WHAT YOU WILL DO:
I need the lines below from the one with "ATOM 328 O O" down to the one with "ATOM 342 C CA" reproduced exactly, both ends included, and nothing else.

TASK INPUT:

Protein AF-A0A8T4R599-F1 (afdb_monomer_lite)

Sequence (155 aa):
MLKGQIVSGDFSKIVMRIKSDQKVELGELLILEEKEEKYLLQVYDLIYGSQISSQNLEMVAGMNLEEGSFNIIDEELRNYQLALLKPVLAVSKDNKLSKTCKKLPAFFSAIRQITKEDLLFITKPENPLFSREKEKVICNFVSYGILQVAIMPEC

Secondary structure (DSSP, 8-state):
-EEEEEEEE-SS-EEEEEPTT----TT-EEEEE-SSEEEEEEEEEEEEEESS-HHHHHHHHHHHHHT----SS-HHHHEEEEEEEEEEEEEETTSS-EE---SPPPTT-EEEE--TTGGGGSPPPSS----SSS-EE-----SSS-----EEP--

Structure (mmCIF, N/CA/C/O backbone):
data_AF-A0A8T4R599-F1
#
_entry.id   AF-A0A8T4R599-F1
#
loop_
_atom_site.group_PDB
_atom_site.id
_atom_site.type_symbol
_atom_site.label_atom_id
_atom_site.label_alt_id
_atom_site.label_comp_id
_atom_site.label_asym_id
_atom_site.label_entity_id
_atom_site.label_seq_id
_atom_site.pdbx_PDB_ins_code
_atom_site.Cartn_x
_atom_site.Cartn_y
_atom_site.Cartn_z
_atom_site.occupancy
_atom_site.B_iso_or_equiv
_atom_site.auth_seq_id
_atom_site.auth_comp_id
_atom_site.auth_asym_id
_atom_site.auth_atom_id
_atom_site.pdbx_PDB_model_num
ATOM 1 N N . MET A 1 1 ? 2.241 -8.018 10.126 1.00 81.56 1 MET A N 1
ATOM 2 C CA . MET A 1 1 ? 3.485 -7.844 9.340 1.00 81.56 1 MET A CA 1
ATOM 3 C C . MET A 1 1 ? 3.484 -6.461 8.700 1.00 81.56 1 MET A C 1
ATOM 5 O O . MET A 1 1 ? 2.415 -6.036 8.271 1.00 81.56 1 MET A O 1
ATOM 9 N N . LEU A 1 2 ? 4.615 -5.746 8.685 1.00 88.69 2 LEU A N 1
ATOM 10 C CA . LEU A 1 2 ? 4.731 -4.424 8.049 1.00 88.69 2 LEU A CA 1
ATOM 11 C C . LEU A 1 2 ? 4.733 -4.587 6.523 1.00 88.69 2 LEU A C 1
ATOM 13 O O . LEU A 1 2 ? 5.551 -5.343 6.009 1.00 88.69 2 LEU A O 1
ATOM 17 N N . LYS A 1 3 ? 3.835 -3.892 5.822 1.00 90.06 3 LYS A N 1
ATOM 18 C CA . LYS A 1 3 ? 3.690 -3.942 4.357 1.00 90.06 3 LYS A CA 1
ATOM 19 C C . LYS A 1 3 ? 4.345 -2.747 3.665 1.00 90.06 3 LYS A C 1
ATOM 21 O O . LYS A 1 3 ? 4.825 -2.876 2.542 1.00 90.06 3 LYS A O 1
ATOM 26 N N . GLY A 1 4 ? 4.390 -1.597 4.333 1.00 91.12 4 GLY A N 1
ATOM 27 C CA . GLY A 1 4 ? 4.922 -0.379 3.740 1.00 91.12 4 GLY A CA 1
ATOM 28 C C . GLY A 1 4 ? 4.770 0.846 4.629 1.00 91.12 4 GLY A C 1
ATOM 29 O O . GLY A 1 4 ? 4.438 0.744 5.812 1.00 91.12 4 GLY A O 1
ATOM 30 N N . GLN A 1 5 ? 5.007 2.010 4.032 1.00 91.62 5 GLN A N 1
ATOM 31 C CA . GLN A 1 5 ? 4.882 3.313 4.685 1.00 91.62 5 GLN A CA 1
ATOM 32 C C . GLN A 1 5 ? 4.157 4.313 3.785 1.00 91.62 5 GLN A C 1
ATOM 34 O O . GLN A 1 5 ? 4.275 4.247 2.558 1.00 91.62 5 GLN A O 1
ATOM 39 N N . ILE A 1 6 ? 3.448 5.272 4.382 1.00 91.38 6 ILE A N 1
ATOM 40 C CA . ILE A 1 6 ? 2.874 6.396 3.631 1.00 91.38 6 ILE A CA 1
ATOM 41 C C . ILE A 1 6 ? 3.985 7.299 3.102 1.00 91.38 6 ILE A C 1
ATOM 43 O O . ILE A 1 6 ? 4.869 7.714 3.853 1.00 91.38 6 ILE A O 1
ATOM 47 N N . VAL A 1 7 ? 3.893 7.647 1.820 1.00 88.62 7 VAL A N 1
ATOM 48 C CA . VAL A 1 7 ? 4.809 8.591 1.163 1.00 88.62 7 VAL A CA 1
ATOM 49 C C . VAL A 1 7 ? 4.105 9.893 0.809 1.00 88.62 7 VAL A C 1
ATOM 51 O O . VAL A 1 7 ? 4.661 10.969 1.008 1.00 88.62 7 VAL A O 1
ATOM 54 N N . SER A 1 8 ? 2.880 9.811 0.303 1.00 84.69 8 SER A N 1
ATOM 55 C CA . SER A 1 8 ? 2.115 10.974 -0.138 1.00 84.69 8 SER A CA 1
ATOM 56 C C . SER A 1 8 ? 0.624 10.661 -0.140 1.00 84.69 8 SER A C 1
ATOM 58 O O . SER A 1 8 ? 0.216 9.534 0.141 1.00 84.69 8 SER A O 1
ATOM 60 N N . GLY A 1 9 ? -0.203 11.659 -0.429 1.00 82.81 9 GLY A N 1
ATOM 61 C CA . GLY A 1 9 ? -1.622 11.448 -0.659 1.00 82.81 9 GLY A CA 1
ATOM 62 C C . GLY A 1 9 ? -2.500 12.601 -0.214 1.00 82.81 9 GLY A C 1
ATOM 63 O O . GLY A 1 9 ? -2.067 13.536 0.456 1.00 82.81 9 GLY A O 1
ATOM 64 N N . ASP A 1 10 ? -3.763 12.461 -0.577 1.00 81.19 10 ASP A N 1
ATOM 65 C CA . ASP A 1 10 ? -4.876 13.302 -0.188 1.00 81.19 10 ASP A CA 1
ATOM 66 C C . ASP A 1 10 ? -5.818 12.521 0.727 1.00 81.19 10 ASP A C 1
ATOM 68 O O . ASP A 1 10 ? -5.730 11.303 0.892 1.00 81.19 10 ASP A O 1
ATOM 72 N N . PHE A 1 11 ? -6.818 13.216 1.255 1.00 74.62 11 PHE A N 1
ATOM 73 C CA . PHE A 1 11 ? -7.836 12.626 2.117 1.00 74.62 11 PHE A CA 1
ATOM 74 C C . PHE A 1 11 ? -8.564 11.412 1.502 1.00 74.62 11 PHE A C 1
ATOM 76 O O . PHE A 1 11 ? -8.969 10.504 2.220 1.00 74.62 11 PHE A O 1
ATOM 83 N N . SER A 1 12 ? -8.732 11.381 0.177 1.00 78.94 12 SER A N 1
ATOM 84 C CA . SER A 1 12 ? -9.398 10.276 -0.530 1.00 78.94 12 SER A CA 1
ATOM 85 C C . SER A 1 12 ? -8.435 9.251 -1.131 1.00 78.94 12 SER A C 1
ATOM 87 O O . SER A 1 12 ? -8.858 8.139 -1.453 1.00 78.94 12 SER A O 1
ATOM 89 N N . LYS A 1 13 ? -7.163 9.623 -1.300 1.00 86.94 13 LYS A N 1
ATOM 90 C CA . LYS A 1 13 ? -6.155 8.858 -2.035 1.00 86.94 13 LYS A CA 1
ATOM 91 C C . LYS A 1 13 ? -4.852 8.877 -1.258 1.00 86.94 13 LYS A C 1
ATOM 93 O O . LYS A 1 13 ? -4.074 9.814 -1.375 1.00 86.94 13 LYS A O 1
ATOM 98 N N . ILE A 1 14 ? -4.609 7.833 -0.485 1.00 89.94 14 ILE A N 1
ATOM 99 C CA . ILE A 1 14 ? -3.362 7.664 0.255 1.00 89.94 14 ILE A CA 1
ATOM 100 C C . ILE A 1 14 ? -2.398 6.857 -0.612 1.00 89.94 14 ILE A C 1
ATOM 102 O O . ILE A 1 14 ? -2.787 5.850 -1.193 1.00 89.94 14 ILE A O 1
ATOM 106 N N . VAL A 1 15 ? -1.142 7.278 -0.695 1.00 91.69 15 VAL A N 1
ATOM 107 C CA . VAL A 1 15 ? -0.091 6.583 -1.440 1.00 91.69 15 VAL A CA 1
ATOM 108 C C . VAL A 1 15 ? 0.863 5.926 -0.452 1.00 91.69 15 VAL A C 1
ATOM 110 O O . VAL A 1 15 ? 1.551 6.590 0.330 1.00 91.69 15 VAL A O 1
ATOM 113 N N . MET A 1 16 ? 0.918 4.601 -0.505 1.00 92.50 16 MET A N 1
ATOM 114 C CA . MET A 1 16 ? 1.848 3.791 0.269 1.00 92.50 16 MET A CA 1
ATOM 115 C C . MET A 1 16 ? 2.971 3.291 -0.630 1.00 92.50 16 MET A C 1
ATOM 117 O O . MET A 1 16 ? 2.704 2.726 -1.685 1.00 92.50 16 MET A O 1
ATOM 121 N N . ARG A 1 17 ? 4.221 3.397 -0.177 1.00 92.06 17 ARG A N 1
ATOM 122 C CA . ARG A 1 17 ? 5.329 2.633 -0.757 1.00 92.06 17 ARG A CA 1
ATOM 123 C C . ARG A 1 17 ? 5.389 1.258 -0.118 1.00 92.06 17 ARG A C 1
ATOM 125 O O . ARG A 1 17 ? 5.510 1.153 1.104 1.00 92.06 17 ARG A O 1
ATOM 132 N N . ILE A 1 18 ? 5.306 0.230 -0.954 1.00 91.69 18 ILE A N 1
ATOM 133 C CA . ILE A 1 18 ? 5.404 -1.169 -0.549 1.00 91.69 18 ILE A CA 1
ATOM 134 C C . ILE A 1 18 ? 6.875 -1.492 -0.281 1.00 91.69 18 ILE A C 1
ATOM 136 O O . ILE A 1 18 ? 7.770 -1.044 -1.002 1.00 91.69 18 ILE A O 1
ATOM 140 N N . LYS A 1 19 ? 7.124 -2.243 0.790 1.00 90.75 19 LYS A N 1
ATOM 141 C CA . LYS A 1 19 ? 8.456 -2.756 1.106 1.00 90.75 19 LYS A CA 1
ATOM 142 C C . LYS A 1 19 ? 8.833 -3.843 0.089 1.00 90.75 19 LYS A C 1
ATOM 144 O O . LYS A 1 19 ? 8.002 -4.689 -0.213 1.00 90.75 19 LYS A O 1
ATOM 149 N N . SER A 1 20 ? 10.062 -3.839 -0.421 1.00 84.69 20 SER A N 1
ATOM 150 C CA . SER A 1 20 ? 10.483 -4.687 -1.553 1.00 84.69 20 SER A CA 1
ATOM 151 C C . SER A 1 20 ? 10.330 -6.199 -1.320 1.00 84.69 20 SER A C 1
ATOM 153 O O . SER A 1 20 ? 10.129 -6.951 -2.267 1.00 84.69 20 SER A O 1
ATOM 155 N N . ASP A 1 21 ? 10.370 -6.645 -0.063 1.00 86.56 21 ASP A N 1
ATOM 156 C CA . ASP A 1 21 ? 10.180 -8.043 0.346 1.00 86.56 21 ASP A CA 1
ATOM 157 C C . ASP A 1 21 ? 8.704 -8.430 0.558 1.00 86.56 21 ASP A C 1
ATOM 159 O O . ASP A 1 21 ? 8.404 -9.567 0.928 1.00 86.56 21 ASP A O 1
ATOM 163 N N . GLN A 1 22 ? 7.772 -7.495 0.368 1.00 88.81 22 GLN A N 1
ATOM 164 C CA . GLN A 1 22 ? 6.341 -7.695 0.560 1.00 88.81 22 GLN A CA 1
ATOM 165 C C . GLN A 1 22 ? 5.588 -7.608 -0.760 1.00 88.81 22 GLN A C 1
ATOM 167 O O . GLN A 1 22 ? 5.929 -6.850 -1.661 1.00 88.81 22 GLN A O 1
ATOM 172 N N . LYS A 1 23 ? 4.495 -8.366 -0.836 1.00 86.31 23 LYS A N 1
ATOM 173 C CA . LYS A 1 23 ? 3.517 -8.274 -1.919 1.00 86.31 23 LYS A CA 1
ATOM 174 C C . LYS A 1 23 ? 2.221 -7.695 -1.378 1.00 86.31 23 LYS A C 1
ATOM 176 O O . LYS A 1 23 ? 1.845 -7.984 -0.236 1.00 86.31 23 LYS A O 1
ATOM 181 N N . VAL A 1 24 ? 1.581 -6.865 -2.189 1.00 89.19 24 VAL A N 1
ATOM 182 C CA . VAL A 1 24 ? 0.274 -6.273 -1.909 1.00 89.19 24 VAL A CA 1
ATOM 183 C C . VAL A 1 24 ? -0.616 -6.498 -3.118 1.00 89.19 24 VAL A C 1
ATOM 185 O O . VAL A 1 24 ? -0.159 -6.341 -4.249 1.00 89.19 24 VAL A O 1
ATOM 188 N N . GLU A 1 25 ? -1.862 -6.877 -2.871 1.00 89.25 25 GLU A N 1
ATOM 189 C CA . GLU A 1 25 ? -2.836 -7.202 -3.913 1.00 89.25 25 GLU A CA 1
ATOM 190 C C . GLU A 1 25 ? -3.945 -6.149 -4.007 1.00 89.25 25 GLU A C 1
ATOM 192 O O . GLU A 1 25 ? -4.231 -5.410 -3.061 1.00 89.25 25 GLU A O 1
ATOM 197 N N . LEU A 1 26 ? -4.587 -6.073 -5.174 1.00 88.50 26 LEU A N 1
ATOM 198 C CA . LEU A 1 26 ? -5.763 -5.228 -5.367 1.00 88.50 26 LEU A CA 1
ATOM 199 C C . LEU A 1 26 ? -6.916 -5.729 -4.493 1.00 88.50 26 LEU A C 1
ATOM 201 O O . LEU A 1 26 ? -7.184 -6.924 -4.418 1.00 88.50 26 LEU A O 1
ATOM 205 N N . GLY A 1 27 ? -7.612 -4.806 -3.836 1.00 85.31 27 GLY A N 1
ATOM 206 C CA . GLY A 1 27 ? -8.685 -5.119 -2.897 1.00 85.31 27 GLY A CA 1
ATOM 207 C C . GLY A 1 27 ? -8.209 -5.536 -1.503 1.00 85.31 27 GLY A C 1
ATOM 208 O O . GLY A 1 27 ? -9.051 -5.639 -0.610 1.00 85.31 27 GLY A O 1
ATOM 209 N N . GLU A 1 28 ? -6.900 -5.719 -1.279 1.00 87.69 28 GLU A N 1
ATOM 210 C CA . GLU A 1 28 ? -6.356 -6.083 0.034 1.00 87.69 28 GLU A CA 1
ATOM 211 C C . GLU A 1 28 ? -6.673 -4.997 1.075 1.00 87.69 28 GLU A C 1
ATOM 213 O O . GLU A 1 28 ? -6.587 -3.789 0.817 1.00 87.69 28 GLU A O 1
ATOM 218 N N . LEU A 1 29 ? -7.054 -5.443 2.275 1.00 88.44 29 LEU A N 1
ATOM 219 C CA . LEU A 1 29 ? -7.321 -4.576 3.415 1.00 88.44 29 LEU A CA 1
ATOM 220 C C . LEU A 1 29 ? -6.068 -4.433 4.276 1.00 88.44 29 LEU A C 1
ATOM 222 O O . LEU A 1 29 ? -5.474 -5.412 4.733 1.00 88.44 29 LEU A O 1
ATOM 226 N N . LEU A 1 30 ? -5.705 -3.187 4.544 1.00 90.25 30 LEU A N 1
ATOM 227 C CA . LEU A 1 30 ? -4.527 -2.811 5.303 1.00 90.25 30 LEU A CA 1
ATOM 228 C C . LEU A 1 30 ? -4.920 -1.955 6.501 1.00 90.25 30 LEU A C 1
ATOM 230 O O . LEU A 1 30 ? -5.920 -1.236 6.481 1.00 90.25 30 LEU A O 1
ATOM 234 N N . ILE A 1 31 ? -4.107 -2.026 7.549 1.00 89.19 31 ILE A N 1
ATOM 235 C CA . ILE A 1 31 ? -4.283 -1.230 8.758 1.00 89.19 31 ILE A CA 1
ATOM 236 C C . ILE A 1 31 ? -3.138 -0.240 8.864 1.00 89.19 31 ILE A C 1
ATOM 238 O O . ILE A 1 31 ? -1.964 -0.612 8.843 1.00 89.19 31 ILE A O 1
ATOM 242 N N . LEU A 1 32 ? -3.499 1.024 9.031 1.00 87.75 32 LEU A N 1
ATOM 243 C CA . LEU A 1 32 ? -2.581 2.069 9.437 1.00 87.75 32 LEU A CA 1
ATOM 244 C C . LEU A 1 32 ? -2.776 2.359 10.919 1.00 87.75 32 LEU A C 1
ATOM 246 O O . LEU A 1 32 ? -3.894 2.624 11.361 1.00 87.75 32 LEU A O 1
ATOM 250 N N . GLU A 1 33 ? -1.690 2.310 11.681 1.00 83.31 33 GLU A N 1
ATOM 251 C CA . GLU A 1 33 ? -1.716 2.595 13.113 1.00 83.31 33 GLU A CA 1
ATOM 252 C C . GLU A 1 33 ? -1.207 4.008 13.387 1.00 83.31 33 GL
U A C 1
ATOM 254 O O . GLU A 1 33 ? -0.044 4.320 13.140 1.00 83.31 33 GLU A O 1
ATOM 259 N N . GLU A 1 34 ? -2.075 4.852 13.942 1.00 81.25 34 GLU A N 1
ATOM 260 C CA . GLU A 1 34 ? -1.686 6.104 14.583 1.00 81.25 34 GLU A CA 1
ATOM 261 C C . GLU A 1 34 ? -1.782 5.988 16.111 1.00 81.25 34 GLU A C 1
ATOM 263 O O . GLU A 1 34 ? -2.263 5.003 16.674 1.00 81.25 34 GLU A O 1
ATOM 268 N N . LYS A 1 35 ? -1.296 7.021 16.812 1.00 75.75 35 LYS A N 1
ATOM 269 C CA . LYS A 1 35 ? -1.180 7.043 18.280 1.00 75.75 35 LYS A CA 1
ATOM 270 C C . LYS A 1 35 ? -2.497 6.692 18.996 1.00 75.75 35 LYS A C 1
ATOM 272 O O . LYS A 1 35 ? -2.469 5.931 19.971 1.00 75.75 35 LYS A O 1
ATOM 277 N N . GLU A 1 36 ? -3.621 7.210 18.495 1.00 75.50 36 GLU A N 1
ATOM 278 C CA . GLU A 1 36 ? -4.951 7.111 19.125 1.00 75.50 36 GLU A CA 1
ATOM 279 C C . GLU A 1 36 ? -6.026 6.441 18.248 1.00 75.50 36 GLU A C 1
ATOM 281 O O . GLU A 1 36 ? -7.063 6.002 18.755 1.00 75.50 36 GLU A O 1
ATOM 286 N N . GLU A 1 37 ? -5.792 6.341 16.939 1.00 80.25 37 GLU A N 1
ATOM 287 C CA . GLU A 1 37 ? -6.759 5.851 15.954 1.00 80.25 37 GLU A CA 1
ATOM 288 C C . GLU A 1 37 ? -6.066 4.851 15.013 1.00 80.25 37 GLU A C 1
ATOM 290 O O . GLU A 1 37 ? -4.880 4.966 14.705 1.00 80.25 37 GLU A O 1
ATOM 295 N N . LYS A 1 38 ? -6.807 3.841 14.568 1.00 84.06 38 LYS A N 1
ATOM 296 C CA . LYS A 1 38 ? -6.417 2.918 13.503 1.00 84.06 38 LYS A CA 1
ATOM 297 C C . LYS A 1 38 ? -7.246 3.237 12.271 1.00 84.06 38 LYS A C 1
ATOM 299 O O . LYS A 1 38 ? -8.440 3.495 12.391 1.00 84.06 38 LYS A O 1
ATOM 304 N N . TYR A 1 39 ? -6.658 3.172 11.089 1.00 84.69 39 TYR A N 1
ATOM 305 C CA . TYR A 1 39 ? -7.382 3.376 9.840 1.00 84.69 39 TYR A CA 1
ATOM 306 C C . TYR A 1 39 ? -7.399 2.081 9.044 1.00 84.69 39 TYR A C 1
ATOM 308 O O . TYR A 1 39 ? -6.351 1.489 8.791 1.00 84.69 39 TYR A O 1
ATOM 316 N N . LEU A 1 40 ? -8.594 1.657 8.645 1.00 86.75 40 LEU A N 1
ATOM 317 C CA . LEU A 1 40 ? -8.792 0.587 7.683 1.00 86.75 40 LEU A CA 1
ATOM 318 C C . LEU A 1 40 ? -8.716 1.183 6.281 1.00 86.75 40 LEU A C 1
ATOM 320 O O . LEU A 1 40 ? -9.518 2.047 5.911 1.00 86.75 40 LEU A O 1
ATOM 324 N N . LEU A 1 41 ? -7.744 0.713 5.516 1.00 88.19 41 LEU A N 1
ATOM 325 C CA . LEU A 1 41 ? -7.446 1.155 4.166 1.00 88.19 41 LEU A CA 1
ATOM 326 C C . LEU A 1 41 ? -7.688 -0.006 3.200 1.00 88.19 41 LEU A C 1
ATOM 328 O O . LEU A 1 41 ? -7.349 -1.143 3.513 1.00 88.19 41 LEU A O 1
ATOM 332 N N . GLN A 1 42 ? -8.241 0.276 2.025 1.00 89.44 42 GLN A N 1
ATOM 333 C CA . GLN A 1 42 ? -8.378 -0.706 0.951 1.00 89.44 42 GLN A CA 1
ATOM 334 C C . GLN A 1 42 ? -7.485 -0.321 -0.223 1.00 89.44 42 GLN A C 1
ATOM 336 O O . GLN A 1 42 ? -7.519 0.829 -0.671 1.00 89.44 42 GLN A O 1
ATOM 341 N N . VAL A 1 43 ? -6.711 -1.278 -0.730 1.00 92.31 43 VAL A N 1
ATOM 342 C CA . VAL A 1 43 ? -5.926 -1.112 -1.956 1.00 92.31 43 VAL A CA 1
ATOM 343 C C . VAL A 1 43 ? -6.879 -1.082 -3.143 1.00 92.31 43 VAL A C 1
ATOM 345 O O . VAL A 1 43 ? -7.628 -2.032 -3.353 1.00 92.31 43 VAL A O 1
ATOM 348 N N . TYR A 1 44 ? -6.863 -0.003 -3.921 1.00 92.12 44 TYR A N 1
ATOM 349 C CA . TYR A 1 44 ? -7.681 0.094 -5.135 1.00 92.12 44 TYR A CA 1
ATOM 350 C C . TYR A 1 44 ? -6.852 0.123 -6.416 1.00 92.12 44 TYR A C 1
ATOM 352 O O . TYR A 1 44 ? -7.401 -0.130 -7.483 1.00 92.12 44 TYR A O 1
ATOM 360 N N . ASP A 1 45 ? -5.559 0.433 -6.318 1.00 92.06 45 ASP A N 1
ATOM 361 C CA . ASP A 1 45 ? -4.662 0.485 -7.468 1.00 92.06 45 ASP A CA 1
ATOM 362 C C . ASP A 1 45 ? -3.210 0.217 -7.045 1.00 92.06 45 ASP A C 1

RESULT OF THIS TASK:
ATOM 328 O O . LEU A 1 41 ? -7.349 -1.143 3.513 1.00 88.19 41 LEU A O 1
ATOM 332 N N . GLN A 1 42 ? -8.241 0.276 2.025 1.00 89.44 42 GLN A N 1
ATOM 333 C CA . GLN A 1 42 ? -8.378 -0.706 0.951 1.00 89.44 42 GLN A CA 1
ATOM 334 C C . GLN A 1 42 ? -7.485 -0.321 -0.223 1.00 89.44 42 GLN A C 1
ATOM 336 O O . GLN A 1 42 ? -7.519 0.829 -0.671 1.00 89.44 42 GLN A O 1
ATOM 341 N N . VAL A 1 43 ? -6.711 -1.278 -0.730 1.00 92.31 43 VAL A N 1
ATOM 342 C CA . VAL A 1 43 ? -5.926 -1.112 -1.956 1.00 92.31 43 VAL A CA 1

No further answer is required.